RiVAE

LogoLogo

Instead of sampling from a fixed Gaussian prior $z \sim \mathcal{N}(0, I)$, RiVAE generates data by navigating through the learned latent geometry. A well-trained VAE on MNIST defines a 2D latent space, but rather than treating it as flat, I reinterpret it as a Riemannian-like manifold induced by the model’s own epistemic structure — namely, its local uncertainty and global density.

Repository (private)

The MNIST dataset in latent space:

mnist_latent_spacemnist_latent_space

Interactive Visualization

Epistemic Geometry in Latent Space

In the RiVAE framework, every latent coordinate $z$ carries two key epistemic quantities:

  • Local uncertainty $U(z)$: the posterior variance, describing epistemic noise, indicates whether the existence of the data on this coordinate is making sense.
  • Global density $P(z)$: the log-likelihood under a Gaussian Mixture Model fitted on the latent embeddings.

Together they define a surrogate line element: $$d\mathcal{l} = (1 + \alpha_u u(z) + \alpha_p p(z)) |z_i - z_j|_2$$ Where $U$ and $P$ penalize motion toward uncertain or low-density regions.

This metric — termed UDLD (Uncertainty and Density-aware Latent Distance) — effectively bends the Euclidean latent space according to the model’s epistemic beliefs.

From Metric to Graph

A k-nearest neighbor (kNN) graph built from UDLD distances discretely approximates the manifold’s chart structure. Edges implicitly align with geodesics because the UDLD penalization discourages connections that cross uncertain or low-density regions — effectively tracing along the manifold’s high-confidence surface.
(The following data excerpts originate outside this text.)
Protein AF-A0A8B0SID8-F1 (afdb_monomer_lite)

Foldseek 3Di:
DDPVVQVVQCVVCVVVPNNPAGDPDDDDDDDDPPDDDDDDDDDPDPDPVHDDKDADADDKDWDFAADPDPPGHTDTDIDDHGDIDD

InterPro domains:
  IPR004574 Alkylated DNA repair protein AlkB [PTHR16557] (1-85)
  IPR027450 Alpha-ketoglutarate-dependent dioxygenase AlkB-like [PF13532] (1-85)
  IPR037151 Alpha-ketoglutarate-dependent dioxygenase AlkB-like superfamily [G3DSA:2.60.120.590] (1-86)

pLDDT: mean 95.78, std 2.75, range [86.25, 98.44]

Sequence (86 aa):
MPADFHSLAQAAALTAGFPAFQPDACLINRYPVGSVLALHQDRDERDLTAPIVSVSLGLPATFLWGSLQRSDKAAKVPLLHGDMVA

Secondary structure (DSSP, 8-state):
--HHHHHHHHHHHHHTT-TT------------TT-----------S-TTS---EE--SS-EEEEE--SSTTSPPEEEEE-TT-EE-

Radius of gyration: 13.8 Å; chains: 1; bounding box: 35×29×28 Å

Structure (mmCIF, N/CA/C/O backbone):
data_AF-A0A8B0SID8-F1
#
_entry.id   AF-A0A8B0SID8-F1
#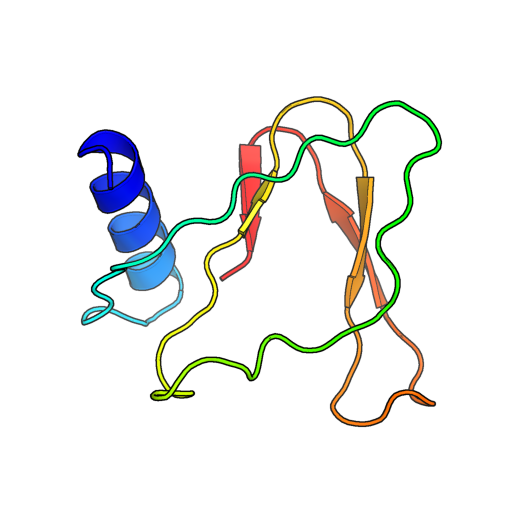
loop_
_atom_site.group_PDB
_atom_site.id
_atom_site.type_symbol
_atom_site.label_atom_id
_atom_site.label_alt_id
_atom_site.label_comp_id
_atom_site.label_asym_id
_atom_site.label_entity_id
_atom_site.label_seq_id
_atom_site.pdbx_PDB_ins_code
_atom_site.Cartn_x
_atom_site.Cartn_y
_atom_site.Cartn_z
_atom_site.occupancy
_atom_site.B_iso_or_equiv
_atom_site.auth_seq_id
_atom_site.auth_comp_id
_atom_site.auth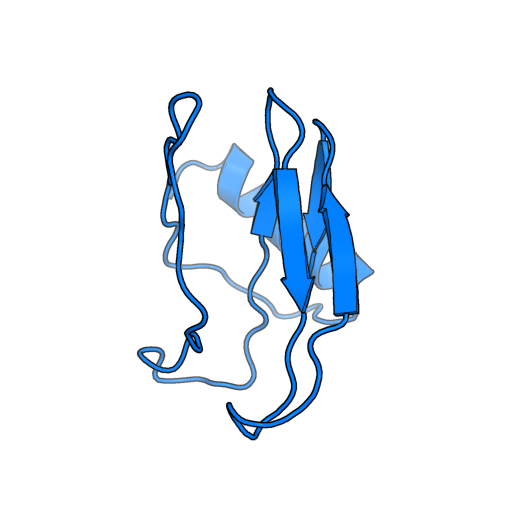_asym_id
_atom_site.auth_atom_id
_atom_site.pdbx_PDB_model_num
ATOM 1 N N . MET A 1 1 ? 8.391 4.548 -15.522 1.00 90.56 1 MET A N 1
ATOM 2 C CA . MET A 1 1 ? 8.693 4.358 -14.084 1.00 90.56 1 MET A CA 1
ATOM 3 C C . MET A 1 1 ? 10.182 4.034 -13.903 1.00 90.56 1 MET A C 1
ATOM 5 O O . MET A 1 1 ? 10.732 3.439 -14.825 1.00 90.56 1 MET A O 1
ATOM 9 N N . PRO A 1 2 ? 10.852 4.422 -12.795 1.00 97.38 2 PRO A N 1
ATOM 10 C CA . PRO A 1 2 ? 12.227 3.993 -12.500 1.00 97.38 2 PRO A CA 1
ATOM 11 C C . PRO A 1 2 ? 12.378 2.462 -12.441 1.00 97.38 2 PRO A C 1
ATOM 13 O O . PRO A 1 2 ? 11.466 1.770 -11.988 1.00 97.38 2 PRO A O 1
ATOM 16 N N . ALA A 1 3 ? 13.529 1.936 -12.870 1.00 97.62 3 ALA A N 1
ATOM 17 C CA . ALA A 1 3 ? 13.758 0.491 -13.015 1.00 97.62 3 ALA A CA 1
ATOM 18 C C . ALA A 1 3 ? 13.665 -0.286 -11.689 1.00 97.62 3 ALA A C 1
ATOM 20 O O . ALA A 1 3 ? 13.098 -1.380 -11.649 1.00 97.62 3 ALA A O 1
ATOM 21 N N . ASP A 1 4 ? 14.157 0.302 -10.598 1.00 97.75 4 ASP A N 1
ATOM 22 C CA . ASP A 1 4 ? 14.115 -0.333 -9.278 1.00 97.75 4 ASP A CA 1
ATOM 23 C C . ASP A 1 4 ? 12.676 -0.466 -8.763 1.00 97.75 4 ASP A C 1
ATOM 25 O O . ASP A 1 4 ? 12.305 -1.492 -8.202 1.00 97.75 4 ASP A O 1
ATOM 29 N N . PHE A 1 5 ? 11.831 0.538 -9.022 1.00 97.81 5 PHE A N 1
ATOM 30 C CA . PHE A 1 5 ? 10.421 0.528 -8.619 1.00 97.81 5 PHE A CA 1
ATOM 31 C C . PHE A 1 5 ? 9.644 -0.519 -9.415 1.00 97.81 5 PHE A C 1
ATOM 33 O O . PHE A 1 5 ? 8.841 -1.257 -8.852 1.00 97.81 5 PHE A O 1
ATOM 40 N N . HIS A 1 6 ? 9.933 -0.618 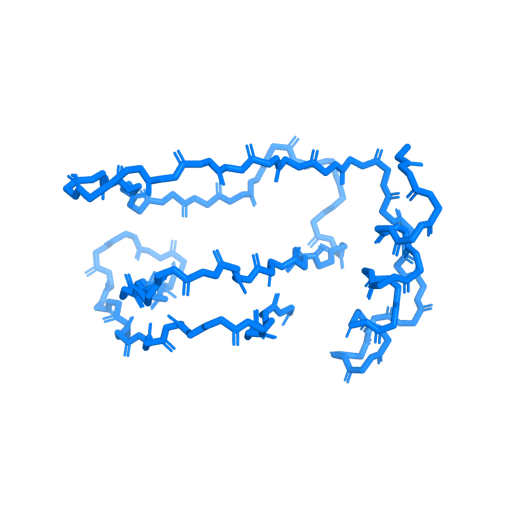-10.715 1.00 98.06 6 HIS A N 1
ATOM 41 C CA . HIS A 1 6 ? 9.360 -1.644 -11.576 1.00 98.06 6 HIS A CA 1
ATOM 42 C C . HIS A 1 6 ? 9.707 -3.052 -11.080 1.00 98.06 6 HIS A C 1
ATOM 44 O O . HIS A 1 6 ? 8.816 -3.872 -10.872 1.00 98.06 6 HIS A O 1
ATOM 50 N N . SER A 1 7 ? 10.992 -3.310 -10.826 1.00 97.88 7 SER A N 1
ATOM 51 C CA . SER A 1 7 ? 11.473 -4.610 -10.346 1.00 97.88 7 SER A CA 1
ATOM 52 C C . SER A 1 7 ? 10.867 -4.983 -8.991 1.00 97.88 7 SER A C 1
ATOM 54 O O . SER A 1 7 ? 10.430 -6.118 -8.799 1.00 97.88 7 SER A O 1
ATOM 56 N N . LEU A 1 8 ? 10.793 -4.021 -8.065 1.00 97.56 8 LEU A N 1
ATOM 57 C CA . LEU A 1 8 ? 10.201 -4.223 -6.744 1.00 97.56 8 LEU A CA 1
ATOM 58 C C . LEU A 1 8 ? 8.714 -4.587 -6.839 1.00 97.56 8 LEU A C 1
ATOM 60 O O . LEU A 1 8 ? 8.276 -5.563 -6.231 1.00 97.56 8 LEU A O 1
ATOM 64 N N . ALA A 1 9 ? 7.953 -3.832 -7.630 1.00 97.94 9 ALA A N 1
ATOM 65 C CA . ALA A 1 9 ? 6.524 -4.055 -7.808 1.00 97.94 9 ALA A CA 1
ATOM 66 C C . ALA A 1 9 ? 6.230 -5.412 -8.469 1.00 97.94 9 ALA A C 1
ATOM 68 O O . ALA A 1 9 ? 5.322 -6.120 -8.037 1.00 97.94 9 ALA A O 1
ATOM 69 N N . GLN A 1 10 ? 7.033 -5.822 -9.456 1.00 97.75 10 GLN A N 1
ATOM 70 C CA . GLN A 1 10 ? 6.915 -7.148 -10.069 1.00 97.75 10 GLN A CA 1
ATOM 71 C C . GLN A 1 10 ? 7.205 -8.278 -9.078 1.00 97.75 10 GLN A C 1
ATOM 73 O O . GLN A 1 10 ? 6.464 -9.258 -9.037 1.00 97.75 10 GLN A O 1
ATOM 78 N N . ALA A 1 11 ? 8.253 -8.149 -8.260 1.00 97.69 11 ALA A N 1
ATOM 79 C CA . ALA A 1 11 ? 8.595 -9.161 -7.263 1.00 97.69 11 ALA A CA 1
ATOM 80 C C . ALA A 1 11 ? 7.504 -9.307 -6.185 1.00 97.69 11 ALA A C 1
ATOM 82 O O . ALA A 1 11 ? 7.146 -10.427 -5.806 1.00 97.69 11 ALA A O 1
ATOM 83 N N . ALA A 1 12 ? 6.944 -8.185 -5.725 1.00 97.75 12 ALA A N 1
ATOM 84 C CA . ALA A 1 12 ? 5.839 -8.176 -4.771 1.00 97.75 12 ALA A CA 1
ATOM 85 C C . ALA A 1 12 ? 4.578 -8.826 -5.363 1.00 97.75 12 ALA A C 1
ATOM 87 O O . ALA A 1 12 ? 4.030 -9.755 -4.770 1.00 97.75 12 ALA A O 1
ATOM 88 N N . ALA A 1 13 ? 4.170 -8.412 -6.566 1.00 97.75 13 ALA A N 1
ATOM 89 C CA . ALA A 1 13 ? 3.003 -8.967 -7.247 1.00 97.75 13 ALA A CA 1
ATOM 90 C C . ALA A 1 13 ? 3.154 -10.467 -7.542 1.00 97.75 13 ALA A C 1
ATOM 92 O O . ALA A 1 13 ? 2.220 -11.235 -7.320 1.00 97.75 13 ALA A O 1
ATOM 93 N N . LEU A 1 14 ? 4.343 -10.912 -7.964 1.00 97.75 14 LEU A N 1
ATOM 94 C CA . LEU A 1 14 ? 4.640 -12.332 -8.153 1.00 97.75 14 LEU A CA 1
ATOM 95 C C . LEU A 1 14 ? 4.438 -13.124 -6.853 1.00 97.75 14 LEU A C 1
ATOM 97 O O . LEU A 1 14 ? 3.807 -14.179 -6.873 1.00 97.75 14 LEU A O 1
ATOM 101 N N . THR A 1 15 ? 4.929 -12.599 -5.727 1.00 97.38 15 THR A N 1
ATOM 102 C CA . THR A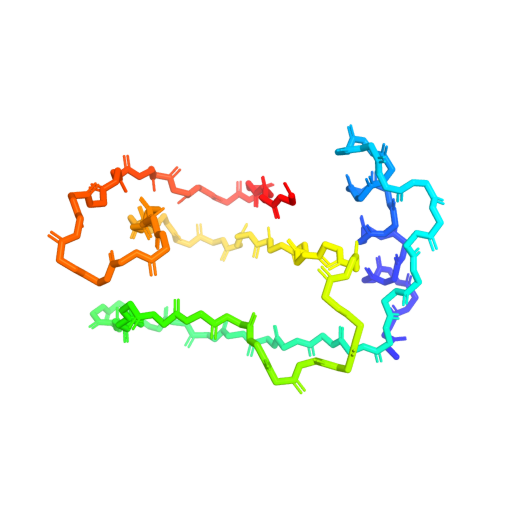 1 15 ? 4.778 -13.228 -4.403 1.00 97.38 15 THR A CA 1
ATOM 103 C C . THR A 1 15 ? 3.310 -13.287 -3.964 1.00 97.38 15 THR A C 1
ATOM 105 O O . THR A 1 15 ? 2.898 -14.257 -3.331 1.00 97.38 15 THR A O 1
ATOM 108 N N . ALA A 1 16 ? 2.509 -12.292 -4.349 1.00 96.88 16 ALA A N 1
ATOM 109 C CA . ALA A 1 16 ? 1.070 -12.229 -4.094 1.00 96.88 16 ALA A CA 1
ATOM 110 C C . ALA A 1 16 ? 0.214 -13.056 -5.082 1.00 96.88 16 ALA A C 1
ATOM 112 O O . ALA A 1 16 ? -1.006 -13.103 -4.942 1.00 96.88 16 ALA A O 1
ATOM 113 N N . GLY A 1 17 ? 0.824 -13.737 -6.062 1.00 97.56 17 GLY A N 1
ATOM 114 C CA . GLY A 1 17 ? 0.114 -14.608 -7.009 1.00 97.56 17 GLY A CA 1
ATOM 115 C C . GLY A 1 17 ? -0.276 -13.958 -8.341 1.00 97.56 17 GLY A C 1
ATOM 116 O O . GLY A 1 17 ? -1.070 -14.533 -9.084 1.00 97.56 17 GLY A O 1
ATOM 117 N N . PHE A 1 18 ? 0.310 -12.809 -8.685 1.00 97.44 18 PHE A N 1
ATOM 118 C CA . PHE A 1 18 ? 0.086 -12.079 -9.939 1.00 97.44 18 PHE A CA 1
ATOM 119 C C . PHE A 1 18 ? 1.350 -12.082 -10.825 1.00 97.44 18 PHE A C 1
ATOM 121 O O . PHE A 1 18 ? 2.018 -11.056 -10.977 1.00 97.44 18 PHE A O 1
ATOM 128 N N . PRO A 1 19 ? 1.712 -13.222 -11.446 1.00 96.31 19 PRO A N 1
ATOM 129 C CA . PRO A 1 19 ? 2.991 -13.387 -12.148 1.00 96.31 19 PRO A CA 1
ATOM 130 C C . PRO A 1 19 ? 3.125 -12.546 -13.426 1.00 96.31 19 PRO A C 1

mnist_latent_space_manifoldmnist_latent_space_manifold

Interactive Visualization

However, unlike deterministic geodesic solvers, this graph-based construction enables non-deterministic trajectory generation. At each step, the model can probabilistically select the next node among the top-k neighbors, with transition probabilities biased by edge weights or curvature penalties. Thus, trajectories through latent space become stochastic realizations of geodesic motion — a diffusion-like walk across epistemic geometry, not merely interpolation.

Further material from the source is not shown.